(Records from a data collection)
★ ★ ★ ★ ★ ★ ★
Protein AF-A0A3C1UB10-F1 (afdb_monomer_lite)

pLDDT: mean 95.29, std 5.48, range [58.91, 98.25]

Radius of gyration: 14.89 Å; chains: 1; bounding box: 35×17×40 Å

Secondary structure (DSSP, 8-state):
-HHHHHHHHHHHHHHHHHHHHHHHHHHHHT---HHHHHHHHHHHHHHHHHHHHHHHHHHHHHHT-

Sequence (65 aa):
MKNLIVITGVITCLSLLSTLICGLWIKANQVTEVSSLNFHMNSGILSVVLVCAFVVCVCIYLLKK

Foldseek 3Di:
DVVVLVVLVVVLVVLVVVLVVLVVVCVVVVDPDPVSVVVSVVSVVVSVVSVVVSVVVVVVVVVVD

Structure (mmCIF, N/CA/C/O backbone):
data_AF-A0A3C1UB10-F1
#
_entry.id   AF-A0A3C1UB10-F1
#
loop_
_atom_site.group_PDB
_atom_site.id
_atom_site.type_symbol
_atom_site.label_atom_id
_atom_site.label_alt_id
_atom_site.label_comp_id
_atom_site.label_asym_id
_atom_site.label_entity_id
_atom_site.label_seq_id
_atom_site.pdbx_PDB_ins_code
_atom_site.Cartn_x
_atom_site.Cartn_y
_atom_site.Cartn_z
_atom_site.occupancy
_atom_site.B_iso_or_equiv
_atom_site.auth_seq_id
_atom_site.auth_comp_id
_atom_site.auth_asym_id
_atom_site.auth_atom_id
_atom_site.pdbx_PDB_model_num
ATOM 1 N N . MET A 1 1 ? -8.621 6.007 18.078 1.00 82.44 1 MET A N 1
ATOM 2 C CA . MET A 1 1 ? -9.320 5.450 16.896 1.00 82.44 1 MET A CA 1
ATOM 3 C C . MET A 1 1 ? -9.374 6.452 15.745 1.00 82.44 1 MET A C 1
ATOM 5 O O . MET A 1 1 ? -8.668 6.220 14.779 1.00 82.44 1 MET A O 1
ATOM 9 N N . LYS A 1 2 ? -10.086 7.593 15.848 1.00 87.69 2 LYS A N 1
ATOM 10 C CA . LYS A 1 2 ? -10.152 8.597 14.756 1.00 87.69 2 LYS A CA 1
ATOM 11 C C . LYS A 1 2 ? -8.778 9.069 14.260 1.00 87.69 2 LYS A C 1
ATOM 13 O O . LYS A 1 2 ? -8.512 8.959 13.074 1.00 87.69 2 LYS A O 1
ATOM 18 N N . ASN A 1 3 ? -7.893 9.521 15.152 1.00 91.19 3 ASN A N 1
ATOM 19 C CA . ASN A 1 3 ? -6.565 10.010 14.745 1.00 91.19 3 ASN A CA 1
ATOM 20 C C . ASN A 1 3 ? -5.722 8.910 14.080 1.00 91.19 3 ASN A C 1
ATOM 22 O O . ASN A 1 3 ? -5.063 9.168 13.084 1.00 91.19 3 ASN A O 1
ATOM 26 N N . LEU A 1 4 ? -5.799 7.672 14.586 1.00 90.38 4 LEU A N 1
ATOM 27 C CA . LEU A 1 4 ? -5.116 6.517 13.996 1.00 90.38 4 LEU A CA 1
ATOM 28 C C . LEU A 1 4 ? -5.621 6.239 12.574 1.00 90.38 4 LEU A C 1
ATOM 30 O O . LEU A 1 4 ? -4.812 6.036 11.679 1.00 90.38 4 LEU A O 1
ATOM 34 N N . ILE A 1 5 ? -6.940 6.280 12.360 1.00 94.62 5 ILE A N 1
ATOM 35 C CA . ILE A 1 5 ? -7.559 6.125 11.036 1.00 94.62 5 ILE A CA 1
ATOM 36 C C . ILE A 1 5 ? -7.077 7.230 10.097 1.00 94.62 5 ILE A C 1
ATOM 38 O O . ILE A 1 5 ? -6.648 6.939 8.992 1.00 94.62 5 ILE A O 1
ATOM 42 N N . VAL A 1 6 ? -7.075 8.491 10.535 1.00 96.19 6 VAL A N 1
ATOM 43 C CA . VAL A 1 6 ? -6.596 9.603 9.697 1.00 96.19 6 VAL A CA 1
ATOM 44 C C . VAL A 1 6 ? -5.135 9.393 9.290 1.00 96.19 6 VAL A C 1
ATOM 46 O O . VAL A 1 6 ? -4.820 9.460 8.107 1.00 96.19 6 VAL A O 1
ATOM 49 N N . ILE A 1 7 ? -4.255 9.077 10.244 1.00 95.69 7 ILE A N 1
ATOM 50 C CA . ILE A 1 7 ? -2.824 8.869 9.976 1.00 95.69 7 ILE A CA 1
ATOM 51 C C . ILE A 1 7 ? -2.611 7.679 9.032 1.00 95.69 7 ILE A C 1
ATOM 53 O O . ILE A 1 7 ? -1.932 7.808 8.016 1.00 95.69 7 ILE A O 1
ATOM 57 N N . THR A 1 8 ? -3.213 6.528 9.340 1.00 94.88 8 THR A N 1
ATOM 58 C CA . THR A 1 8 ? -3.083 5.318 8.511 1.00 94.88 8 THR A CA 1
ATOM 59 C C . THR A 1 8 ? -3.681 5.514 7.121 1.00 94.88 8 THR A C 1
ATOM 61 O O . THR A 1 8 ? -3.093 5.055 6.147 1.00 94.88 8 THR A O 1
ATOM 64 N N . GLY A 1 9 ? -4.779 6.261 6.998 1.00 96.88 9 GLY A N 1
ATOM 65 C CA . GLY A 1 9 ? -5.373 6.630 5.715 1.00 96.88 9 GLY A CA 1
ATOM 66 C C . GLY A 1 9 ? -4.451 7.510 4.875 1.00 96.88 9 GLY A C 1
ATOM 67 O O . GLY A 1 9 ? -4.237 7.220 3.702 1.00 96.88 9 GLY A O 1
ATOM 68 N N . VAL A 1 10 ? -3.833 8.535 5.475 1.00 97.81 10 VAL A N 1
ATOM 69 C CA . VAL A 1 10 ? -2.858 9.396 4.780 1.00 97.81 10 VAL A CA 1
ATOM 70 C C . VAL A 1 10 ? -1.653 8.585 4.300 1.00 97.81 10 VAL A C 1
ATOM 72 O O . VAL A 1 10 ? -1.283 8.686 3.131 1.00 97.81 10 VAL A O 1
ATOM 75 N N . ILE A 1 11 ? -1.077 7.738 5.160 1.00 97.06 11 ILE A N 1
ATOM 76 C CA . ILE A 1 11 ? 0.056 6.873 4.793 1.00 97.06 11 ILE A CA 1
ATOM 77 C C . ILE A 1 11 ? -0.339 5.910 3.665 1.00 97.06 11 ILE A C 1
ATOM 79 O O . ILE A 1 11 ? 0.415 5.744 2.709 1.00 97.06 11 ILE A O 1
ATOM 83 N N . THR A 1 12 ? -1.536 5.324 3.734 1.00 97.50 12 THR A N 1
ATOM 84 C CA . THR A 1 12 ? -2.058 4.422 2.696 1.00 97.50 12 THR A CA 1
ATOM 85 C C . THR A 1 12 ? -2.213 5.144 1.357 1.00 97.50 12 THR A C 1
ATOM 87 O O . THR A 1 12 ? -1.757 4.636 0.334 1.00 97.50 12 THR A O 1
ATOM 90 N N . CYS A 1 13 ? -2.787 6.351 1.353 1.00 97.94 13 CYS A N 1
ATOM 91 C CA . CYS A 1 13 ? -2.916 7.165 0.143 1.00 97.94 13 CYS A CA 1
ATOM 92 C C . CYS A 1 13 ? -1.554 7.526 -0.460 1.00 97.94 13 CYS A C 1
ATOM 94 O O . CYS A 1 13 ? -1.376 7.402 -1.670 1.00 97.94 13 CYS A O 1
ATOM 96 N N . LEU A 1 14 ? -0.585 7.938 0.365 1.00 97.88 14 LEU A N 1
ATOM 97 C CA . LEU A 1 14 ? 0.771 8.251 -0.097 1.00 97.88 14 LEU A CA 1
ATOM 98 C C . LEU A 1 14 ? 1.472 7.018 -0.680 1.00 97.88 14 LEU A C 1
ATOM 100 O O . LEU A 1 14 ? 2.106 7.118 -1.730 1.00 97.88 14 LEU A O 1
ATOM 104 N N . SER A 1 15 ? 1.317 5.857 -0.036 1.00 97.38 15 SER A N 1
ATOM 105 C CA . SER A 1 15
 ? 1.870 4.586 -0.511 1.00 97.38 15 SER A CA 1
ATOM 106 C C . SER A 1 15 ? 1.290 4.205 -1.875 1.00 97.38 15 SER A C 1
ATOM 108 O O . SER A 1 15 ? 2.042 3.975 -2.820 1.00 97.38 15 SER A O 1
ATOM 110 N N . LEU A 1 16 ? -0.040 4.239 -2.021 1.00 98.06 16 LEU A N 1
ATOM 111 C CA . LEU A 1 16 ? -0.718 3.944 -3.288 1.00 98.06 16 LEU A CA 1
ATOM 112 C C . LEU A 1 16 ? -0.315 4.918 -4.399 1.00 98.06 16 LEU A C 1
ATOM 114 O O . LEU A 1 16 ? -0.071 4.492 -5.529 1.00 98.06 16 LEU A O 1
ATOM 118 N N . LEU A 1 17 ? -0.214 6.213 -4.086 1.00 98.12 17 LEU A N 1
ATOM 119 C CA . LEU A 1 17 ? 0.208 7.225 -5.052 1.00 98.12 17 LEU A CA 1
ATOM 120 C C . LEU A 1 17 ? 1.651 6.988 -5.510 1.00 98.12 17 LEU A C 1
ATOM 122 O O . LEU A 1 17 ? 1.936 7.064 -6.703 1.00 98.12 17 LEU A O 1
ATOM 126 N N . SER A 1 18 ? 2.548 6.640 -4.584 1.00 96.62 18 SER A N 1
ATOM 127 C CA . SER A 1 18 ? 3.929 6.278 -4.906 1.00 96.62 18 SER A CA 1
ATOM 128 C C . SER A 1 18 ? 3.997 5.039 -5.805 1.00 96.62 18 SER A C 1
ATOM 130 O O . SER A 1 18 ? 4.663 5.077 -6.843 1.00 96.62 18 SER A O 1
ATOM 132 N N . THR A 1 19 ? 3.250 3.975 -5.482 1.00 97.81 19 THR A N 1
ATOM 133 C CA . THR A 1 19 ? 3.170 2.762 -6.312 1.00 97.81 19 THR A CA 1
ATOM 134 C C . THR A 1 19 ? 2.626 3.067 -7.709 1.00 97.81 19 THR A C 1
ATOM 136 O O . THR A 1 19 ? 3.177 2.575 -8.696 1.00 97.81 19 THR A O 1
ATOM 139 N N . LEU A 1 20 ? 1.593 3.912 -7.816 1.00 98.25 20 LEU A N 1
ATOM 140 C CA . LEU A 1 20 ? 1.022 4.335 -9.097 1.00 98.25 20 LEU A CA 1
★ ★ ★ ★ ★ ★ ★
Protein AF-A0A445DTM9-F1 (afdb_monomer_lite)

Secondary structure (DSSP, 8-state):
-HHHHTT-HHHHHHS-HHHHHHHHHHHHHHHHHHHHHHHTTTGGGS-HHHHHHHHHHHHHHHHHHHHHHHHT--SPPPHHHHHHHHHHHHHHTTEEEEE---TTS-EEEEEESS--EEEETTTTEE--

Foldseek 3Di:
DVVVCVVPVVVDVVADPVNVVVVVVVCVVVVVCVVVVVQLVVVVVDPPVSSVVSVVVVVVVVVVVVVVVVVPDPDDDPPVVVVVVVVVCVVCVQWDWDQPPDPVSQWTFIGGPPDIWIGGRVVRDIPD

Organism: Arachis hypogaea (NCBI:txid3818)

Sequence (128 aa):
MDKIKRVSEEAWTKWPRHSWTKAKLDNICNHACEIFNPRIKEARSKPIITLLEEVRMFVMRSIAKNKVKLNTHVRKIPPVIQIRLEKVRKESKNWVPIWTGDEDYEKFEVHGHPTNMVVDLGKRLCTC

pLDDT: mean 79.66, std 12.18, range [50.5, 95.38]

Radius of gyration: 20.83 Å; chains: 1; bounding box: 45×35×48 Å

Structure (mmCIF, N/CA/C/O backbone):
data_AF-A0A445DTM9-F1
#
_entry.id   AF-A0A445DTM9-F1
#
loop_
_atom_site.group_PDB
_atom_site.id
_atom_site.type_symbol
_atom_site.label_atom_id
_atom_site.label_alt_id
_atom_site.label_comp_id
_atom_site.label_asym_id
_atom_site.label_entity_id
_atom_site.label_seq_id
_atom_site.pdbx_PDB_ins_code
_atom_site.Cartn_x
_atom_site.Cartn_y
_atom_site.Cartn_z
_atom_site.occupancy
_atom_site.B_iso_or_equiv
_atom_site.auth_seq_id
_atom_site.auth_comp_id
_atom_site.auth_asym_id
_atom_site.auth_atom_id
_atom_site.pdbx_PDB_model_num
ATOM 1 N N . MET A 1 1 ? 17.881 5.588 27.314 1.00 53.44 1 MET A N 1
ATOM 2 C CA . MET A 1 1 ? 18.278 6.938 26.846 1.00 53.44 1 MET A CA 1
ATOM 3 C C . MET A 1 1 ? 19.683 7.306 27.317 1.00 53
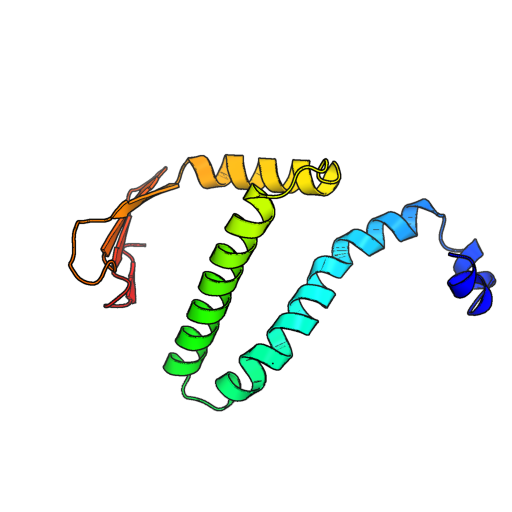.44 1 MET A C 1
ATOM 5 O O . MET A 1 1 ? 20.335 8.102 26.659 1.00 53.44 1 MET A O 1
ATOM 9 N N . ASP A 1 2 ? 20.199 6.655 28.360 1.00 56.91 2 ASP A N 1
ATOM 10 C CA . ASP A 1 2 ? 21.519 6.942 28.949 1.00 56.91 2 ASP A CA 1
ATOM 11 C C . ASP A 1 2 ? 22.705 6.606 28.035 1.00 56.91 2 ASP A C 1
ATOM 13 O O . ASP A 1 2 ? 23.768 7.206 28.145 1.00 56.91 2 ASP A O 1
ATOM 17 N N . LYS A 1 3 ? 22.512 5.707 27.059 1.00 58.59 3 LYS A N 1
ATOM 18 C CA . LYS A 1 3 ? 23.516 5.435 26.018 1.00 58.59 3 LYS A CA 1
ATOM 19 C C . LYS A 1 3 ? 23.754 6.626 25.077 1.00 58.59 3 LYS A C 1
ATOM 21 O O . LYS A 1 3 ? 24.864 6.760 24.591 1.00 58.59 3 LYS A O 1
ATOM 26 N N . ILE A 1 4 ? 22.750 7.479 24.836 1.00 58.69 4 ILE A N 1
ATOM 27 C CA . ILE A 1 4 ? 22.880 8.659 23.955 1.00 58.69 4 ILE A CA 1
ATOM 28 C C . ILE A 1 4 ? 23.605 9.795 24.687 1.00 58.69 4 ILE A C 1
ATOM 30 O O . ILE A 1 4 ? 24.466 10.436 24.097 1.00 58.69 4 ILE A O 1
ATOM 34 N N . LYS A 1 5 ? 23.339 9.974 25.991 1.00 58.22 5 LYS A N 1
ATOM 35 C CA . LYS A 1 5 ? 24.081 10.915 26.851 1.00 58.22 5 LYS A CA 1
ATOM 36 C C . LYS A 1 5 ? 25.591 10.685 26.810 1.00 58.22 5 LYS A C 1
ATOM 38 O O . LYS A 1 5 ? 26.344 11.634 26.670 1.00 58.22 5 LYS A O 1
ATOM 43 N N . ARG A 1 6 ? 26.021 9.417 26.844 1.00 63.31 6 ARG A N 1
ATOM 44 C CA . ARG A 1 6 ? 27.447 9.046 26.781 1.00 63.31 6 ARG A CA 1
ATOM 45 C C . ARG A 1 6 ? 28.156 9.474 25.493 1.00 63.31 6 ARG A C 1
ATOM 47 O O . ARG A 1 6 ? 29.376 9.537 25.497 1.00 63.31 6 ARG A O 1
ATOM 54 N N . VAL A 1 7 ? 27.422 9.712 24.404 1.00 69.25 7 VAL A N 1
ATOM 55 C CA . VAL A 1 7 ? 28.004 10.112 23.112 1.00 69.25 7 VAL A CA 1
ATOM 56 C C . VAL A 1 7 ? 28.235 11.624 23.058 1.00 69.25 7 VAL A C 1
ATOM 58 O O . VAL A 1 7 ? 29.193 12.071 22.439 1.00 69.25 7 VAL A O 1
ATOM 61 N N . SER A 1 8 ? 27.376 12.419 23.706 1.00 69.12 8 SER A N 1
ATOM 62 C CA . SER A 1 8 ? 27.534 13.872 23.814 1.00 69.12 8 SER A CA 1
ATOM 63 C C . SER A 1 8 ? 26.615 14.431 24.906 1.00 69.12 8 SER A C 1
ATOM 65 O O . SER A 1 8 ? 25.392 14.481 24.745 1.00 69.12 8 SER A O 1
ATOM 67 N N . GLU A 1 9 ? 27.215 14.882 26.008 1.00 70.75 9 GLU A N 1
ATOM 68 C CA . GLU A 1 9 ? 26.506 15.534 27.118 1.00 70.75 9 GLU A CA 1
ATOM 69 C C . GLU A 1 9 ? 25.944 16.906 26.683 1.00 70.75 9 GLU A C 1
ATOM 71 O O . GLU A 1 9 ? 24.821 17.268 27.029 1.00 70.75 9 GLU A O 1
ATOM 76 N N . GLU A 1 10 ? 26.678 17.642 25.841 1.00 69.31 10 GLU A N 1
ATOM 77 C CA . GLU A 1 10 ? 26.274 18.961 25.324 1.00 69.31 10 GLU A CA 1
★ ★ ★ ★ ★ ★ ★
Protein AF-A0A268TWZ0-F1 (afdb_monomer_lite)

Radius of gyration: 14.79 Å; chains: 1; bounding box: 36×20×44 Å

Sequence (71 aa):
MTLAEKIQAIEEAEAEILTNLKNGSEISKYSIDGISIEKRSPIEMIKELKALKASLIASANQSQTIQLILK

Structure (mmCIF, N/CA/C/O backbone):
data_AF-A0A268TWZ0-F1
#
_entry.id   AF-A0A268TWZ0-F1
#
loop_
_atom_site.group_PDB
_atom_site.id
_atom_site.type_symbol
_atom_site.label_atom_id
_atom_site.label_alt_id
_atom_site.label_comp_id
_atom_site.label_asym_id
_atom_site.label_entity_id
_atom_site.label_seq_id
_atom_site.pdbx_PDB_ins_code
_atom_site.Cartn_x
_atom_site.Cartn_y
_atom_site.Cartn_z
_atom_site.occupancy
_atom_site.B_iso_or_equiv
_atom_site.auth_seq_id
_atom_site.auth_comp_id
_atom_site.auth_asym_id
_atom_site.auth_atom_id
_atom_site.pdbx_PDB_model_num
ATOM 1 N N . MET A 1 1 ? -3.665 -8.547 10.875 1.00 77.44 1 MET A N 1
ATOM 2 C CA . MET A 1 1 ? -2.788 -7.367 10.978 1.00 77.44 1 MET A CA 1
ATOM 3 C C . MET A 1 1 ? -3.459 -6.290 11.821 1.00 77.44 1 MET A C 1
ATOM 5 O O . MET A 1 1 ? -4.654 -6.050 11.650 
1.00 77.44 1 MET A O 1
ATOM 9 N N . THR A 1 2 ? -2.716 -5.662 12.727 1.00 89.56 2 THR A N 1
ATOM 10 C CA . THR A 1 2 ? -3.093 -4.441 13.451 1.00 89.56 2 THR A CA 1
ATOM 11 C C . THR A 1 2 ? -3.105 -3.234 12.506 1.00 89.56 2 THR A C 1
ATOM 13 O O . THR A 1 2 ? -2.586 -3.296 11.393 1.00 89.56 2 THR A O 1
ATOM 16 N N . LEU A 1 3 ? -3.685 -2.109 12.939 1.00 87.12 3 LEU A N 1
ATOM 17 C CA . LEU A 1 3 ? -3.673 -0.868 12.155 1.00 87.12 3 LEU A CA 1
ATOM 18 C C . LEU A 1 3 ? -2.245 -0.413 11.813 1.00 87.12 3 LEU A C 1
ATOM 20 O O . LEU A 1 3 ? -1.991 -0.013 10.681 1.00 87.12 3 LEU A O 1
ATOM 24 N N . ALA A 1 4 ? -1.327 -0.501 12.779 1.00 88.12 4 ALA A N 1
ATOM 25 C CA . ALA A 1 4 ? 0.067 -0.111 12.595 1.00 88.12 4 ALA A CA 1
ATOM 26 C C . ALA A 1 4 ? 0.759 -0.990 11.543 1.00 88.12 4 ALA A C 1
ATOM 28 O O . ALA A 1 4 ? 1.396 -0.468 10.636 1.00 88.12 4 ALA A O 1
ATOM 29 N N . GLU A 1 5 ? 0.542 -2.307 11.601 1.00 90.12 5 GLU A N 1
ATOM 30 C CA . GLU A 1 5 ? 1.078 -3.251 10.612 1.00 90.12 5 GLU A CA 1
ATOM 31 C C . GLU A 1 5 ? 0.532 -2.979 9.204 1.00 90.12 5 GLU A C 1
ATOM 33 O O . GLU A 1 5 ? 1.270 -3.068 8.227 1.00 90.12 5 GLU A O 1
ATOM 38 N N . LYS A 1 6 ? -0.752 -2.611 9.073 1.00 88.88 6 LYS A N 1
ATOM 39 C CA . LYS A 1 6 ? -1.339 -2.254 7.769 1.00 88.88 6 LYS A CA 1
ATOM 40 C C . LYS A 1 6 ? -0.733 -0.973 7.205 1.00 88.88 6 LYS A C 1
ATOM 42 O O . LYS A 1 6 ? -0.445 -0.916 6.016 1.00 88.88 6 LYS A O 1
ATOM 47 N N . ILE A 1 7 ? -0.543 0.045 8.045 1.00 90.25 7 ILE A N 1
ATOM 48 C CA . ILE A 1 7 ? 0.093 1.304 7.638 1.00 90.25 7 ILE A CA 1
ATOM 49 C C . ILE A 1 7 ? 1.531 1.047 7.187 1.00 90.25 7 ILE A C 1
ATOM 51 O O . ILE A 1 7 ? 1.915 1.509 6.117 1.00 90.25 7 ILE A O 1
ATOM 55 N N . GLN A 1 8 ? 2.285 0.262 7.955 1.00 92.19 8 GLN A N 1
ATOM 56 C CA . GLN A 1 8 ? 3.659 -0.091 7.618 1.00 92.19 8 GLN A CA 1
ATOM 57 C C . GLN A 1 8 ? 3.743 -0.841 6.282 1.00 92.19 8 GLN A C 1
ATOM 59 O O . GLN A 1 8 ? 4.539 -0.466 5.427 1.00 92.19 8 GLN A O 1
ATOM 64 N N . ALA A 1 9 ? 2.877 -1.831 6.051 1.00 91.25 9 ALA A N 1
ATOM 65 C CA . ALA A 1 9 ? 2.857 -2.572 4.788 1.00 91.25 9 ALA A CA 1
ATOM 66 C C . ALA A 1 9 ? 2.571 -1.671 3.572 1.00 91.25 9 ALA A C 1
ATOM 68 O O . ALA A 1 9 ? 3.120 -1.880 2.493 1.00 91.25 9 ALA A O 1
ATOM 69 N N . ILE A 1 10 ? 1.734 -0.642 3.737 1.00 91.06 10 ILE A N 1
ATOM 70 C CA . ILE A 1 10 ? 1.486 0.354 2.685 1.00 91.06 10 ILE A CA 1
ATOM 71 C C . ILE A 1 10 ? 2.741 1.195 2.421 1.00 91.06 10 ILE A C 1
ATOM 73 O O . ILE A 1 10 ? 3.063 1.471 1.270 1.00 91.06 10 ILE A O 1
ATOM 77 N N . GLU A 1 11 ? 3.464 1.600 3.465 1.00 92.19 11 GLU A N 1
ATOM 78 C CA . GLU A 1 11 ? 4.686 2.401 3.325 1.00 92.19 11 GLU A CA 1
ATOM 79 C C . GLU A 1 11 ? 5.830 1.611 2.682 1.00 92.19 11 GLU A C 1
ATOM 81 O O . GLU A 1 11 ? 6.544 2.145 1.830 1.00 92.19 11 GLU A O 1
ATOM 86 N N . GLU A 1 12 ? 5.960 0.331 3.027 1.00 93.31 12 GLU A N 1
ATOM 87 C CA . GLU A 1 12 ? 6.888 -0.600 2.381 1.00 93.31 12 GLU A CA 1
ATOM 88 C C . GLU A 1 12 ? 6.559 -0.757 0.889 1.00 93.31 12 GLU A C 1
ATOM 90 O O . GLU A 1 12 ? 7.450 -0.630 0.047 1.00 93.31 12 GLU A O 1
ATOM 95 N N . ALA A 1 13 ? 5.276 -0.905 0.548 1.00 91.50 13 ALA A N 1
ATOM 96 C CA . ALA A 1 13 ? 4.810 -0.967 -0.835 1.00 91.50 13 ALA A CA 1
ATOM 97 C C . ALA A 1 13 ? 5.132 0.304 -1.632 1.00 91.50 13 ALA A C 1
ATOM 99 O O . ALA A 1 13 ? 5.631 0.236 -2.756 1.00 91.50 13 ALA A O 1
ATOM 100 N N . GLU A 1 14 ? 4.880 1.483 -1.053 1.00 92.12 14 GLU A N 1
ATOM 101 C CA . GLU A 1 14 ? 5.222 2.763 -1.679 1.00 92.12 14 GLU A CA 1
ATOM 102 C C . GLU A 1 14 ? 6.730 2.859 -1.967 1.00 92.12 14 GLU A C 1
★ ★ ★ ★ ★ ★ ★
WORK TASK
Give the exact lines, and only those, from the line containing "ATOM 122 O O" through the line containing "ATOM 140 C CA" in the entries above.

EXERCISE OUTPUT
ATOM 122 O O . LEU A 1 17 ? 1.936 7.064 -6.703 1.00 98.12 17 LEU A O 1
ATOM 126 N N . SER A 1 18 ? 2.548 6.640 -4.584 1.00 96.62 18 SER A N 1
ATOM 127 C CA . SER A 1 18 ? 3.929 6.278 -4.906 1.00 96.62 18 SER A CA 1
ATOM 128 C C . SER A 1 18 ? 3.997 5.039 -5.805 1.00 96.62 18 SER A C 1
ATOM 130 O O . SER A 1 18 ? 4.663 5.077 -6.843 1.00 96.62 18 SER A O 1
ATOM 132 N N . THR A 1 19 ? 3.250 3.975 -5.482 1.00 97.81 19 THR A N 1
ATOM 133 C CA . THR A 1 19 ? 3.170 2.762 -6.312 1.00 97.81 19 THR A CA 1
ATOM 134 C C . THR A 1 19 ? 2.626 3.067 -7.709 1.00 97.81 19 THR A C 1
ATOM 136 O O . THR A 1 19 ? 3.177 2.575 -8.696 1.00 97.81 19 THR A O 1
ATOM 139 N N . LEU A 1 20 ? 1.593 3.912 -7.816 1.00 98.25 20 LEU A N 1
ATOM 140 C CA . LEU A 1 20 ? 1.022 4.335 -9.097 1.00 98.25 20 LEU A CA 1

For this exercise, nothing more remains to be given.